When a user asks to see, check, inspect, or screenshot any website or URL:
1. Call captureScreenshot with the full URL (always include https://)
2. Display the returned image inline
3. Describe what you observe in the screenshot

For mobile layout checks, use width=375, height=812.
For full-page captures, add full_page=true.

This keeps the GPT's behavior predictable — it won't try to guess what a page looks like or refuse because it "can't browse the web."

Step 5: Test It

In the GPT preview panel, type:

Screenshot https://example.com

You should see a screenshot appear inline. Try a mobile view:

Show me example.com on a mobile screen

The GPT will call captureScreenshot with width=375 and return the mobile viewport.

Common Use Cases

Competitive analysis GPT: "Screenshot the pricing pages of these 5 competitors and summarize what's different."

QA assistant: "Take a screenshot of our staging URL and flag any obvious layout issues."

Content research: "Screenshot the top 3 results for this search and tell me what patterns you see."

Client reporting: "Capture screenshots of these 10 pages for my monthly report."

Rate Limits

Tier	Requests/day	Notes
Free (no key)	10/day per IP	For testing only
Free key	10/day	Sufficient for low-volume GPTs
Paid	Higher limits	Contact for details

Responses are cached for 1 hour — repeated screenshots of the same URL within that window return immediately without consuming quota.

Troubleshooting

"API error: 429" — You've hit the rate limit. Your GPT will see this as an error; add a note to your system prompt: "If captureScreenshot returns 429, tell the user they've hit the daily limit and suggest they get a free API key at hermesforge.dev/api/keys."

"API error: 502" — The target URL failed to load (invalid URL, site blocked external bots, or TLS issue). Ask the user to verify the URL is publicly accessible.

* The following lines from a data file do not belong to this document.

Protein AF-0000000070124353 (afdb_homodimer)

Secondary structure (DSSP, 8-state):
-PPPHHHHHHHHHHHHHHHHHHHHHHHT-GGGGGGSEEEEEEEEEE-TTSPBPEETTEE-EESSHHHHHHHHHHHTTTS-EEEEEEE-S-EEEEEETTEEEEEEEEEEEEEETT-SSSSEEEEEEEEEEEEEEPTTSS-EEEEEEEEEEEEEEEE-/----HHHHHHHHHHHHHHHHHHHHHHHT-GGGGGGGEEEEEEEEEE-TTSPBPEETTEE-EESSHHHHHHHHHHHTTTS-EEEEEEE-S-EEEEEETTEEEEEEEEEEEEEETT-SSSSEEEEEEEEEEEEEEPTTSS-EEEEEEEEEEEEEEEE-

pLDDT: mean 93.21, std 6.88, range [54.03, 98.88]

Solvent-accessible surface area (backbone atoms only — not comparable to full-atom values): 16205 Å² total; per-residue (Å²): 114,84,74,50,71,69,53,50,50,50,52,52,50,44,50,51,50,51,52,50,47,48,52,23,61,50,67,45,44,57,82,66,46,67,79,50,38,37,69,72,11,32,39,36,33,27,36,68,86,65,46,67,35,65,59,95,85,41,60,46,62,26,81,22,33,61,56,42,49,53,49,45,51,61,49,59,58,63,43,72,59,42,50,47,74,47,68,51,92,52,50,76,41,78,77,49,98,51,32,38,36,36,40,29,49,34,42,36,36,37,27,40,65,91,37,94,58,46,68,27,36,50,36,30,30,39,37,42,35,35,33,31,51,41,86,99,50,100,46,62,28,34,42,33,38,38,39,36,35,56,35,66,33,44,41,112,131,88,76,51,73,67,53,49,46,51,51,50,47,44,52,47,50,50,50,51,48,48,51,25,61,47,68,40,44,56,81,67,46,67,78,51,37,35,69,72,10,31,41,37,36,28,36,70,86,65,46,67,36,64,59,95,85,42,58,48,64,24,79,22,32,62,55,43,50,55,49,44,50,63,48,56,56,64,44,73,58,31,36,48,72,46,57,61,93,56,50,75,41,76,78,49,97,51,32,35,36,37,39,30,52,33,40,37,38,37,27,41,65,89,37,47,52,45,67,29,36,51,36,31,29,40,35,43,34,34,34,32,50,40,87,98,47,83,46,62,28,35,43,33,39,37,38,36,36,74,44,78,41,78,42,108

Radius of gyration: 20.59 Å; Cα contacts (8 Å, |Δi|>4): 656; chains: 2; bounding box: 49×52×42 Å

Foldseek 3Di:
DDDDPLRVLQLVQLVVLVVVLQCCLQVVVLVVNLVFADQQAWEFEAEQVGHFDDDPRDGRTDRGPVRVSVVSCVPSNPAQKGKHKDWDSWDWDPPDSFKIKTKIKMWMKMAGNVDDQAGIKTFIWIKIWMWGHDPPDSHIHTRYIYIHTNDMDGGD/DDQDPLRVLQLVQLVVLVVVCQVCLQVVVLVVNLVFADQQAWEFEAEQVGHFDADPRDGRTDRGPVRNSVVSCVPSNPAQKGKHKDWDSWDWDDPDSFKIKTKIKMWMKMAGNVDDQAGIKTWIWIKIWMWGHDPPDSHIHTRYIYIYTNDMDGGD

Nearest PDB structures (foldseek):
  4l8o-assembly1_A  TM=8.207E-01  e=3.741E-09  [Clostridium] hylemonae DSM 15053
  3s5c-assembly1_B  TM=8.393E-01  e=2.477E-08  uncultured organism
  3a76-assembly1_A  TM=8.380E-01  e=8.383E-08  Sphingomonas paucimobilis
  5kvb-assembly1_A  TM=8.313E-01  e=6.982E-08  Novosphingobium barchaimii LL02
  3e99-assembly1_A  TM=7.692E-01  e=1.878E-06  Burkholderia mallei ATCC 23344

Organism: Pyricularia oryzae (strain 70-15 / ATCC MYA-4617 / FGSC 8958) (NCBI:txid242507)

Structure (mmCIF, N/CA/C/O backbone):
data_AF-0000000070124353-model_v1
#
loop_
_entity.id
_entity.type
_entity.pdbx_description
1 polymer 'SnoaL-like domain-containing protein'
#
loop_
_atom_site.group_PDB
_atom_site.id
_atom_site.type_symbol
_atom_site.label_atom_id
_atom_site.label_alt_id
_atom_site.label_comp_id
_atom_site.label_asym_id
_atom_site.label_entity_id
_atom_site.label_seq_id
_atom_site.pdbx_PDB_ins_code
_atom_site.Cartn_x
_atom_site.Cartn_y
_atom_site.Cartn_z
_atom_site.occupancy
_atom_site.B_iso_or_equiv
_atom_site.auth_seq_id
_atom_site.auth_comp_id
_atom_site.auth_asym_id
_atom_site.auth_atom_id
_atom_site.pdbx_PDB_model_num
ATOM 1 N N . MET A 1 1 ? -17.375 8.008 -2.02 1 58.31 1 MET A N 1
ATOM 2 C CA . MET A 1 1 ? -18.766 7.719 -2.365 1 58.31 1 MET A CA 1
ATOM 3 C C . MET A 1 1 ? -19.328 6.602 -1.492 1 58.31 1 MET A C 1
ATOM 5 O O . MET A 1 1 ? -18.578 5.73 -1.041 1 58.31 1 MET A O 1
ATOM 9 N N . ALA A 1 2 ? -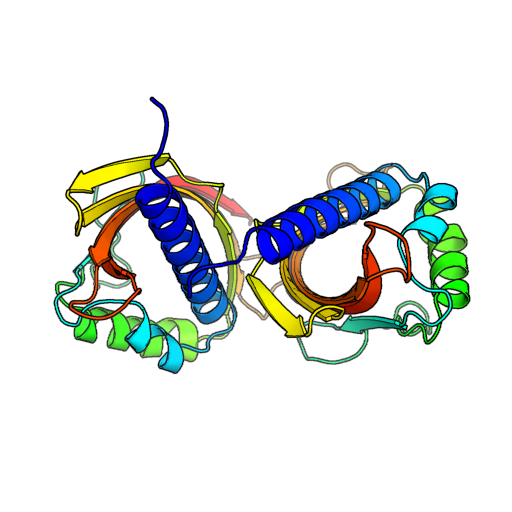20.484 6.68 -1.115 1 68.56 2 ALA A N 1
ATOM 10 C CA . ALA A 1 2 ? -21.203 5.672 -0.348 1 68.56 2 ALA A CA 1
ATOM 11 C C . ALA A 1 2 ? -21.25 4.34 -1.094 1 68.56 2 ALA A C 1
ATOM 13 O O . ALA A 1 2 ? -21.375 4.312 -2.318 1 68.56 2 ALA A O 1
ATOM 14 N N . THR A 1 3 ? -20.812 3.256 -0.52 1 84.38 3 THR A N 1
ATOM 15 C CA . THR A 1 3 ? -20.875 1.917 -1.096 1 84.38 3 THR A CA 1
ATOM 16 C C . THR A 1 3 ? -22.219 1.255 -0.778 1 84.38 3 THR A C 1
ATOM 18 O O . THR A 1 3 ? -22.781 1.454 0.303 1 84.38 3 THR A O 1
ATOM 21 N N . THR A 1 4 ? -22.812 0.521 -1.792 1 90.06 4 THR A N 1
ATOM 22 C CA . THR A 1 4 ? -24.016 -0.288 -1.568 1 90.06 4 THR A CA 1
ATOM 23 C C . THR A 1 4 ? -23.672 -1.544 -0.771 1 90.06 4 THR A C 1
ATOM 25 O O . THR A 1 4 ? -22.5 -1.931 -0.68 1 90.06 4 THR A O 1
ATOM 28 N N . PRO A 1 5 ? -24.672 -2.1 -0.143 1 89.12 5 PRO A N 1
ATOM 29 C CA . PRO A 1 5 ? -24.422 -3.373 0.536 1 89.12 5 PRO A CA 1
ATOM 30 C C . PRO A 1 5 ? -23.828 -4.426 -0.391 1 89.12 5 PRO A C 1
ATOM 32 O O . PRO A 1 5 ? -22.969 -5.215 0.034 1 89.12 5 PRO A O 1
ATOM 35 N N . GLN A 1 6 ? -24.266 -4.469 -1.633 1 91.25 6 GLN A N 1
ATOM 36 C CA . GLN A 1 6 ? -23.719 -5.402 -2.611 1 91.25 6 GLN A CA 1
ATOM 37 C C . GLN A 1 6 ? -22.234 -5.133 -2.865 1 91.25 6 GLN A C 1
ATOM 39 O O . GLN A 1 6 ? -21.438 -6.066 -2.98 1 91.25 6 GLN A O 1
ATOM 44 N N . GLN A 1 7 ? -21.906 -3.883 -2.943 1 94 7 GLN A N 1
ATOM 45 C CA . GLN A 1 7 ? -20.516 -3.506 -3.162 1 94 7 GLN A CA 1
ATOM 46 C C . GLN A 1 7 ? -19.656 -3.846 -1.948 1 94 7 GLN A C 1
ATOM 48 O O . GLN A 1 7 ? -18.516 -4.293 -2.094 1 94 7 GLN A O 1
ATOM 53 N N . GLN A 1 8 ? -20.234 -3.717 -0.8 1 91.62 8 GLN A N 1
ATOM 54 C CA . GLN A 1 8 ? -19.516 -4.074 0.421 1 91.62 8 GLN A CA 1
ATOM 55 C C . GLN A 1 8 ? -19.25 -5.574 0.485 1 91.62 8 GLN A C 1
ATOM 57 O O . GLN A 1 8 ? -18.172 -6.004 0.906 1 91.62 8 GLN A O 1
ATOM 62 N N . THR A 1 9 ? -20.203 -6.285 0.097 1 94.62 9 THR A N 1
ATOM 63 C CA . THR A 1 9 ? -20.062 -7.734 0.072 1 94.62 9 THR A CA 1
ATOM 64 C C . THR A 1 9 ? -19 -8.148 -0.938 1 94.62 9 THR A C 1
ATOM 66 O O . THR A 1 9 ? -18.156 -9.016 -0.649 1 94.62 9 THR A O 1
ATOM 69 N N . ALA A 1 10 ? -18.969 -7.516 -2.123 1 96.81 10 ALA A N 1
ATOM 70 C CA . ALA A 1 10 ? -17.953 -7.793 -3.135 1 96.81 10 ALA A CA 1
ATOM 71 C C . ALA A 1 10 ? -16.562 -7.531 -2.592 1 96.81 10 ALA A C 1
ATOM 73 O O . ALA A 1 10 ? -15.656 -8.359 -2.748 1 96.81 10 ALA A O 1
ATOM 74 N N . GLU A 1 11 ? -16.391 -6.387 -1.938 1 96.81 11 GLU A N 1
ATOM 75 C CA . GLU A 1 11 ? -15.102 -6.027 -1.383 1 96.81 11 GLU A CA 1
ATOM 76 C C . GLU A 1 11 ? -14.648 -7.035 -0.333 1 96.81 11 GLU A C 1
ATOM 78 O O . GLU A 1 11 ? -13.469 -7.402 -0.282 1 96.81 11 GLU A O 1
ATOM 83 N N . ARG A 1 12 ? -15.578 -7.484 0.498 1 95.75 12 ARG A N 1
ATOM 84 C CA . ARG A 1 12 ? -15.25 -8.469 1.521 1 95.75 12 ARG A CA 1
ATOM 85 C C . ARG A 1 12 ? -14.797 -9.781 0.888 1 95.75 12 ARG A C 1
ATOM 87 O O . ARG A 1 12 ? -13.789 -10.367 1.308 1 95.75 12 ARG A O 1
ATOM 94 N N . ILE A 1 13 ? -15.484 -10.258 -0.105 1 97.69 13 ILE A N 1
ATOM 95 C CA . ILE A 1 13 ? -15.164 -11.523 -0.76 1 97.69 13 ILE A CA 1
ATOM 96 C C . ILE A 1 13 ? -13.82 -11.406 -1.469 1 97.69 13 ILE A C 1
ATOM 98 O O . ILE A 1 13 ? -12.984 -12.312 -1.372 1 97.69 13 ILE A O 1
ATOM 102 N N . ILE A 1 14 ? -13.594 -10.312 -2.189 1 98.31 14 ILE A N 1
ATOM 103 C CA . ILE A 1 14 ? -12.359 -10.109 -2.932 1 98.31 14 ILE A CA 1
ATOM 104 C C . ILE A 1 14 ? -11.18 -10.055 -1.961 1 98.31 14 ILE A C 1
ATOM 106 O O . ILE A 1 14 ? -10.141 -10.672 -2.197 1 98.31 14 ILE A O 1
ATOM 110 N N . ARG A 1 15 ? -11.359 -9.391 -0.85 1 97.88 15 ARG A N 1
ATOM 111 C CA . ARG A 1 15 ? -10.305 -9.359 0.157 1 97.88 15 ARG A CA 1
ATOM 112 C C . ARG A 1 15 ? -10.016 -10.758 0.692 1 97.88 15 ARG A C 1
ATOM 114 O O . ARG A 1 15 ? -8.859 -11.148 0.838 1 97.88 15 ARG A O 1
ATOM 121 N N . HIS A 1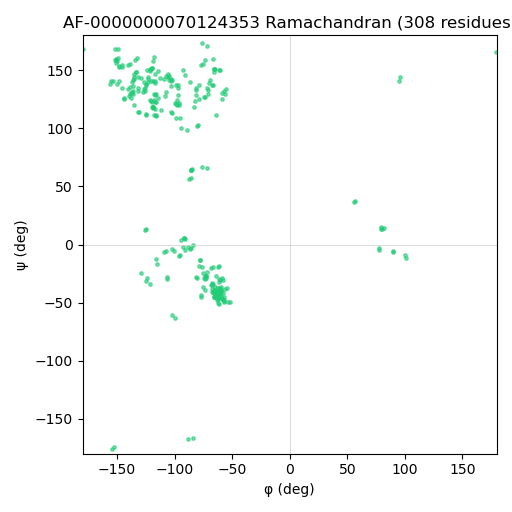 16 ? -11.047 -11.422 0.987 1 97.88 16 HIS A N 1
ATOM 122 C CA . HIS A 1 16 ? -10.906 -12.789 1.471 1 97.88 16 HIS A CA 1
ATOM 123 C C . HIS A 1 16 ? -10.148 -13.656 0.468 1 97.88 16 HIS A C 1
ATOM 125 O O . HIS A 1 16 ? -9.203 -14.352 0.835 1 97.88 16 HIS A O 1
ATOM 131 N N . ASN A 1 17 ? -10.547 -13.594 -0.73 1 98 17 ASN A N 1
ATOM 132 C CA . ASN A 1 17 ? -9.922 -14.422 -1.761 1 98 17 ASN A CA 1
ATOM 133 C C . ASN A 1 17 ? -8.469 -14.023 -1.996 1 98 17 ASN A C 1
ATOM 135 O O . ASN A 1 17 ? -7.617 -14.875 -2.238 1 98 17 ASN A O 1
ATOM 139 N N . LYS A 1 18 ? -8.172 -12.758 -1.976 1 98.44 18 LYS A N 1
ATOM 140 C CA . LYS A 1 18 ? -6.785 -12.32 -2.143 1 98.44 18 LYS A CA 1
ATOM 141 C C . LYS A 1 18 ? -5.91 -12.805 -0.99 1 98.44 18 LYS A C 1
ATOM 143 O O . LYS A 1 18 ? -4.77 -13.219 -1.201 1 98.44 18 LYS A O 1
ATOM 148 N N . LEU A 1 19 ? -6.453 -12.734 0.228 1 98.06 19 LEU A N 1
ATOM 149 C CA . LEU A 1 19 ? -5.707 -13.242 1.376 1 98.06 19 LEU A CA 1
ATOM 150 C C . LEU A 1 19 ? -5.48 -14.742 1.254 1 98.06 19 LEU A C 1
ATOM 152 O O . LEU A 1 19 ? -4.402 -15.242 1.587 1 98.06 19 LEU A O 1
ATOM 156 N N . ARG A 1 20 ? -6.457 -15.453 0.8 1 97.5 20 ARG A N 1
ATOM 157 C CA . ARG A 1 20 ? -6.277 -16.875 0.54 1 97.5 20 ARG A CA 1
ATOM 158 C C . ARG A 1 20 ? -5.168 -17.109 -0.48 1 97.5 20 ARG A C 1
ATOM 160 O O . ARG A 1 20 ? -4.332 -18 -0.303 1 97.5 20 ARG A O 1
ATOM 167 N N . TYR A 1 21 ? -5.195 -16.375 -1.562 1 97.56 21 TYR A N 1
ATOM 168 C CA . TYR A 1 21 ? -4.156 -16.453 -2.582 1 97.56 21 TYR A CA 1
ATOM 169 C C . TYR A 1 21 ? -2.773 -16.297 -1.964 1 97.56 21 TYR A C 1
ATOM 171 O O . TYR A 1 21 ? -1.885 -17.125 -2.203 1 97.56 21 TYR A O 1
ATOM 179 N N . LEU A 1 22 ? -2.578 -15.328 -1.181 1 97.31 22 LEU A N 1
ATOM 180 C CA . LEU A 1 22 ? -1.276 -15.055 -0.581 1 97.31 22 LEU A CA 1
ATOM 181 C C . LEU A 1 22 ? -0.877 -16.172 0.379 1 97.31 22 LEU A C 1
ATOM 183 O O . LEU A 1 22 ? 0.293 -16.562 0.437 1 97.31 22 LEU A O 1
ATOM 187 N N . HIS A 1 23 ? -1.822 -16.656 1.183 1 96.12 23 HIS A N 1
ATOM 188 C CA . HIS A 1 23 ? -1.535 -17.75 2.096 1 96.12 23 HIS A CA 1
ATOM 189 C C . HIS A 1 23 ? -1.079 -18.984 1.337 1 96.12 23 HIS A C 1
ATOM 191 O O . HIS A 1 23 ? -0.18 -19.703 1.789 1 96.12 23 HIS A O 1
ATOM 197 N N . CYS A 1 24 ? -1.737 -19.234 0.24 1 94.5 24 CYS A N 1
ATOM 198 C CA . CYS A 1 24 ? -1.347 -20.375 -0.583 1 94.5 24 CYS A CA 1
ATOM 199 C C . CYS A 1 24 ? 0.071 -20.203 -1.114 1 94.5 24 CYS A C 1
ATOM 201 O O . CYS A 1 24 ? 0.878 -21.125 -1.052 1 94.5 24 CYS A O 1
ATOM 203 N N . VAL A 1 25 ? 0.399 -19.031 -1.641 1 94.69 25 VAL A N 1
ATOM 204 C CA . VAL A 1 25 ? 1.719 -18.75 -2.199 1 94.69 25 VAL A CA 1
ATOM 205 C C . VAL A 1 25 ? 2.775 -18.844 -1.101 1 94.69 25 VAL A C 1
ATOM 207 O O . VAL A 1 25 ? 3.797 -19.516 -1.269 1 94.69 25 VAL A O 1
ATOM 210 N N . ASP A 1 26 ? 2.521 -18.266 0.061 1 94.62 26 ASP A N 1
ATOM 211 C CA . ASP A 1 26 ? 3.467 -18.25 1.174 1 94.62 26 ASP A CA 1
ATOM 212 C C . ASP A 1 26 ? 3.686 -19.656 1.72 1 94.62 26 ASP A C 1
ATOM 214 O O . ASP A 1 26 ? 4.789 -20 2.162 1 94.62 26 ASP A O 1
ATOM 218 N N . GLY A 1 27 ? 2.645 -20.453 1.678 1 91.94 27 GLY A N 1
ATOM 219 C CA . GLY A 1 27 ? 2.693 -21.781 2.273 1 91.94 27 GLY A CA 1
ATOM 220 C C . GLY A 1 27 ? 3.02 -22.875 1.271 1 91.94 27 GLY A C 1
ATOM 221 O O . GLY A 1 27 ? 3.145 -24.031 1.639 1 91.94 27 GLY A O 1
ATOM 222 N N . GLY A 1 28 ? 3.02 -22.578 0.045 1 89.19 28 GLY A N 1
ATOM 223 C CA . GLY A 1 28 ? 3.32 -23.547 -0.992 1 89.19 28 GLY A CA 1
ATOM 224 C C . GLY A 1 28 ? 2.133 -24.406 -1.358 1 89.19 28 GLY A C 1
ATOM 225 O O . GLY A 1 28 ? 2.301 -25.5 -1.903 1 89.19 28 GLY A O 1
ATOM 226 N N . LYS A 1 29 ? 0.991 -24.062 -0.98 1 90.12 29 LYS A N 1
ATOM 227 C CA . LYS A 1 29 ? -0.217 -24.812 -1.305 1 90.12 29 LYS A CA 1
ATOM 228 C C . LYS A 1 29 ? -0.774 -24.391 -2.664 1 90.12 29 LYS A C 1
ATOM 230 O O . LYS A 1 29 ? -1.923 -23.969 -2.764 1 90.12 29 LYS A O 1
ATOM 235 N N . ILE A 1 30 ? -0.048 -24.625 -3.697 1 91.44 30 ILE A N 1
ATOM 236 C CA . ILE A 1 30 ? -0.271 -24.062 -5.023 1 91.44 30 ILE A CA 1
ATOM 237 C C . ILE A 1 30 ? -1.5 -24.719 -5.66 1 91.44 30 ILE A C 1
ATOM 239 O O . ILE A 1 30 ? -2.217 -24.078 -6.434 1 91.44 30 ILE A O 1
ATOM 243 N N . ASP A 1 31 ? -1.845 -25.906 -5.371 1 89.12 31 ASP A N 1
ATOM 244 C CA . ASP A 1 31 ? -2.98 -26.609 -5.957 1 89.12 31 ASP A CA 1
ATOM 245 C C . ASP A 1 31 ? -4.289 -25.875 -5.672 1 89.12 31 ASP A C 1
ATOM 247 O O . ASP A 1 31 ? -5.207 -25.891 -6.496 1 89.12 31 ASP A O 1
ATOM 251 N N . GLU A 1 32 ? -4.34 -25.203 -4.574 1 90.81 32 GLU A N 1
ATOM 252 C CA . GLU A 1 32 ? -5.551 -24.516 -4.156 1 90.81 32 GLU A CA 1
ATOM 253 C C . GLU A 1 32 ? -5.73 -23.203 -4.93 1 90.81 32 GLU A C 1
ATOM 255 O O . GLU A 1 32 ? -6.82 -22.625 -4.941 1 90.81 32 GLU A O 1
ATOM 260 N N . LEU A 1 33 ? -4.746 -22.703 -5.633 1 91.25 33 LEU A N 1
ATOM 261 C CA . LEU A 1 33 ? -4.754 -21.391 -6.277 1 91.25 33 LEU A CA 1
ATOM 262 C C . LEU A 1 33 ? -5.652 -21.406 -7.512 1 91.25 33 LEU A C 1
ATOM 264 O O . LEU A 1 33 ? -6.227 -20.375 -7.871 1 91.25 33 LEU A O 1
ATOM 268 N N . GLN A 1 34 ? -5.773 -22.5 -8.125 1 87.81 34 GLN A N 1
ATOM 269 C CA . GLN A 1 34 ? -6.504 -22.594 -9.383 1 87.81 34 GLN A CA 1
ATOM 270 C C . GLN A 1 34 ? -7.969 -22.203 -9.203 1 87.81 34 GLN A C 1
ATOM 272 O O . GLN A 1 34 ? -8.641 -21.812 -10.164 1 87.81 34 GLN A O 1
ATOM 277 N N . GLU A 1 35 ? -8.43 -22.219 -7.992 1 92 35 GLU A N 1
ATOM 278 C CA . GLU A 1 35 ? -9.828 -21.891 -7.723 1 92 35 GLU A CA 1
ATOM 279 C C . GLU A 1 35 ? -10.016 -20.375 -7.547 1 92 35 GLU A C 1
ATOM 281 O O . GLU A 1 35 ? -11.148 -19.891 -7.484 1 92 35 GLU A O 1
ATOM 286 N N . LEU A 1 36 ? -8.906 -19.641 -7.578 1 95.5 36 LEU A N 1
ATOM 287 C CA . LEU A 1 36 ? -8.984 -18.234 -7.184 1 95.5 36 LEU A CA 1
ATOM 288 C C . LEU A 1 36 ? -8.852 -17.328 -8.398 1 95.5 36 LEU A C 1
ATOM 290 O O . LEU A 1 36 ? -8.992 -16.109 -8.281 1 95.5 36 LEU A O 1
ATOM 294 N N . PHE A 1 37 ? -8.586 -17.875 -9.555 1 95 37 PHE A N 1
ATOM 295 C CA . PHE A 1 37 ? -8.516 -17.016 -10.734 1 95 37 PHE A CA 1
ATOM 296 C C . PHE A 1 37 ? -9.156 -17.703 -11.938 1 95 37 PHE A C 1
ATOM 298 O O . PHE A 1 37 ? -9.289 -18.938 -11.961 1 95 37 PHE A O 1
ATOM 305 N N . LEU A 1 38 ? -9.617 -16.922 -12.867 1 94.25 38 LEU A N 1
ATOM 306 C CA . LEU A 1 38 ? -10.219 -17.406 -14.102 1 94.25 38 LEU A CA 1
ATOM 307 C C . LEU A 1 38 ? -9.188 -18.141 -14.961 1 94.25 38 LEU A C 1
ATOM 309 O O . LEU A 1 38 ? -8.008 -17.766 -14.969 1 94.25 38 LEU A O 1
ATOM 313 N N . PRO A 1 39 ? -9.656 -19.109 -15.75 1 92.06 39 PRO A N 1
ATOM 314 C CA . PRO A 1 39 ? -8.734 -19.781 -16.672 1 92.06 39 PRO A CA 1
ATOM 315 C C . PRO A 1 39 ? -8.078 -18.812 -17.656 1 92.06 39 PRO A C 1
ATOM 317 O O . PRO A 1 39 ? -6.938 -19.031 -18.078 1 92.06 39 PRO A O 1
ATOM 320 N N . SER A 1 40 ? -8.781 -17.75 -17.969 1 94.25 40 SER A N 1
ATOM 321 C CA . SER A 1 40 ? -8.289 -16.781 -18.938 1 94.25 40 SER A CA 1
ATOM 322 C C . SER A 1 40 ? -7.516 -15.656 -18.25 1 94.25 40 SER A C 1
ATOM 324 O O . SER A 1 40 ? -7.156 -14.664 -18.875 1 94.25 40 SER A O 1
ATOM 326 N N . ALA A 1 41 ? -7.305 -15.781 -16.953 1 97.62 41 ALA A N 1
ATOM 327 C CA . ALA A 1 41 ? -6.652 -14.703 -16.203 1 97.62 41 ALA A CA 1
ATOM 328 C C . ALA A 1 41 ? -5.242 -14.453 -16.734 1 97.62 41 ALA A C 1
ATOM 330 O O . ALA A 1 41 ? -4.559 -15.383 -17.172 1 97.62 41 ALA A O 1
ATOM 331 N N . SER A 1 42 ? -4.773 -13.242 -16.641 1 98.31 42 SER A N 1
ATOM 332 C CA . SER A 1 42 ? -3.412 -12.891 -17.031 1 98.31 42 SER A CA 1
ATOM 333 C C . SER A 1 42 ? -2.641 -12.297 -15.852 1 98.31 42 SER A C 1
ATOM 335 O O . SER A 1 42 ? -3.229 -11.648 -14.977 1 98.31 42 SER A O 1
ATOM 337 N N . PHE A 1 43 ? -1.343 -12.516 -15.844 1 98.38 43 PHE A N 1
ATOM 338 C CA . PHE A 1 43 ? -0.444 -12.07 -14.781 1 98.38 43 PHE A CA 1
ATOM 339 C C . PHE A 1 43 ? 0.833 -11.477 -15.367 1 98.38 43 PHE A C 1
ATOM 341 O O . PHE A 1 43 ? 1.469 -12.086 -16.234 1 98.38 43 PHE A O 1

Screenshot looks wrong — Try adding full_page=false explicitly, or adjust the viewport dimensions.

Full Integration Guide

For a complete reference including the OpenAPI spec, async endpoint documentation, and more system prompt templates, see the ChatGPT Action integration guide.

The entire setup takes about 5 minutes. Once it's running, your GPT gains a visual perception layer — it can see the web the same way a human would, on demand, inline in the conversation.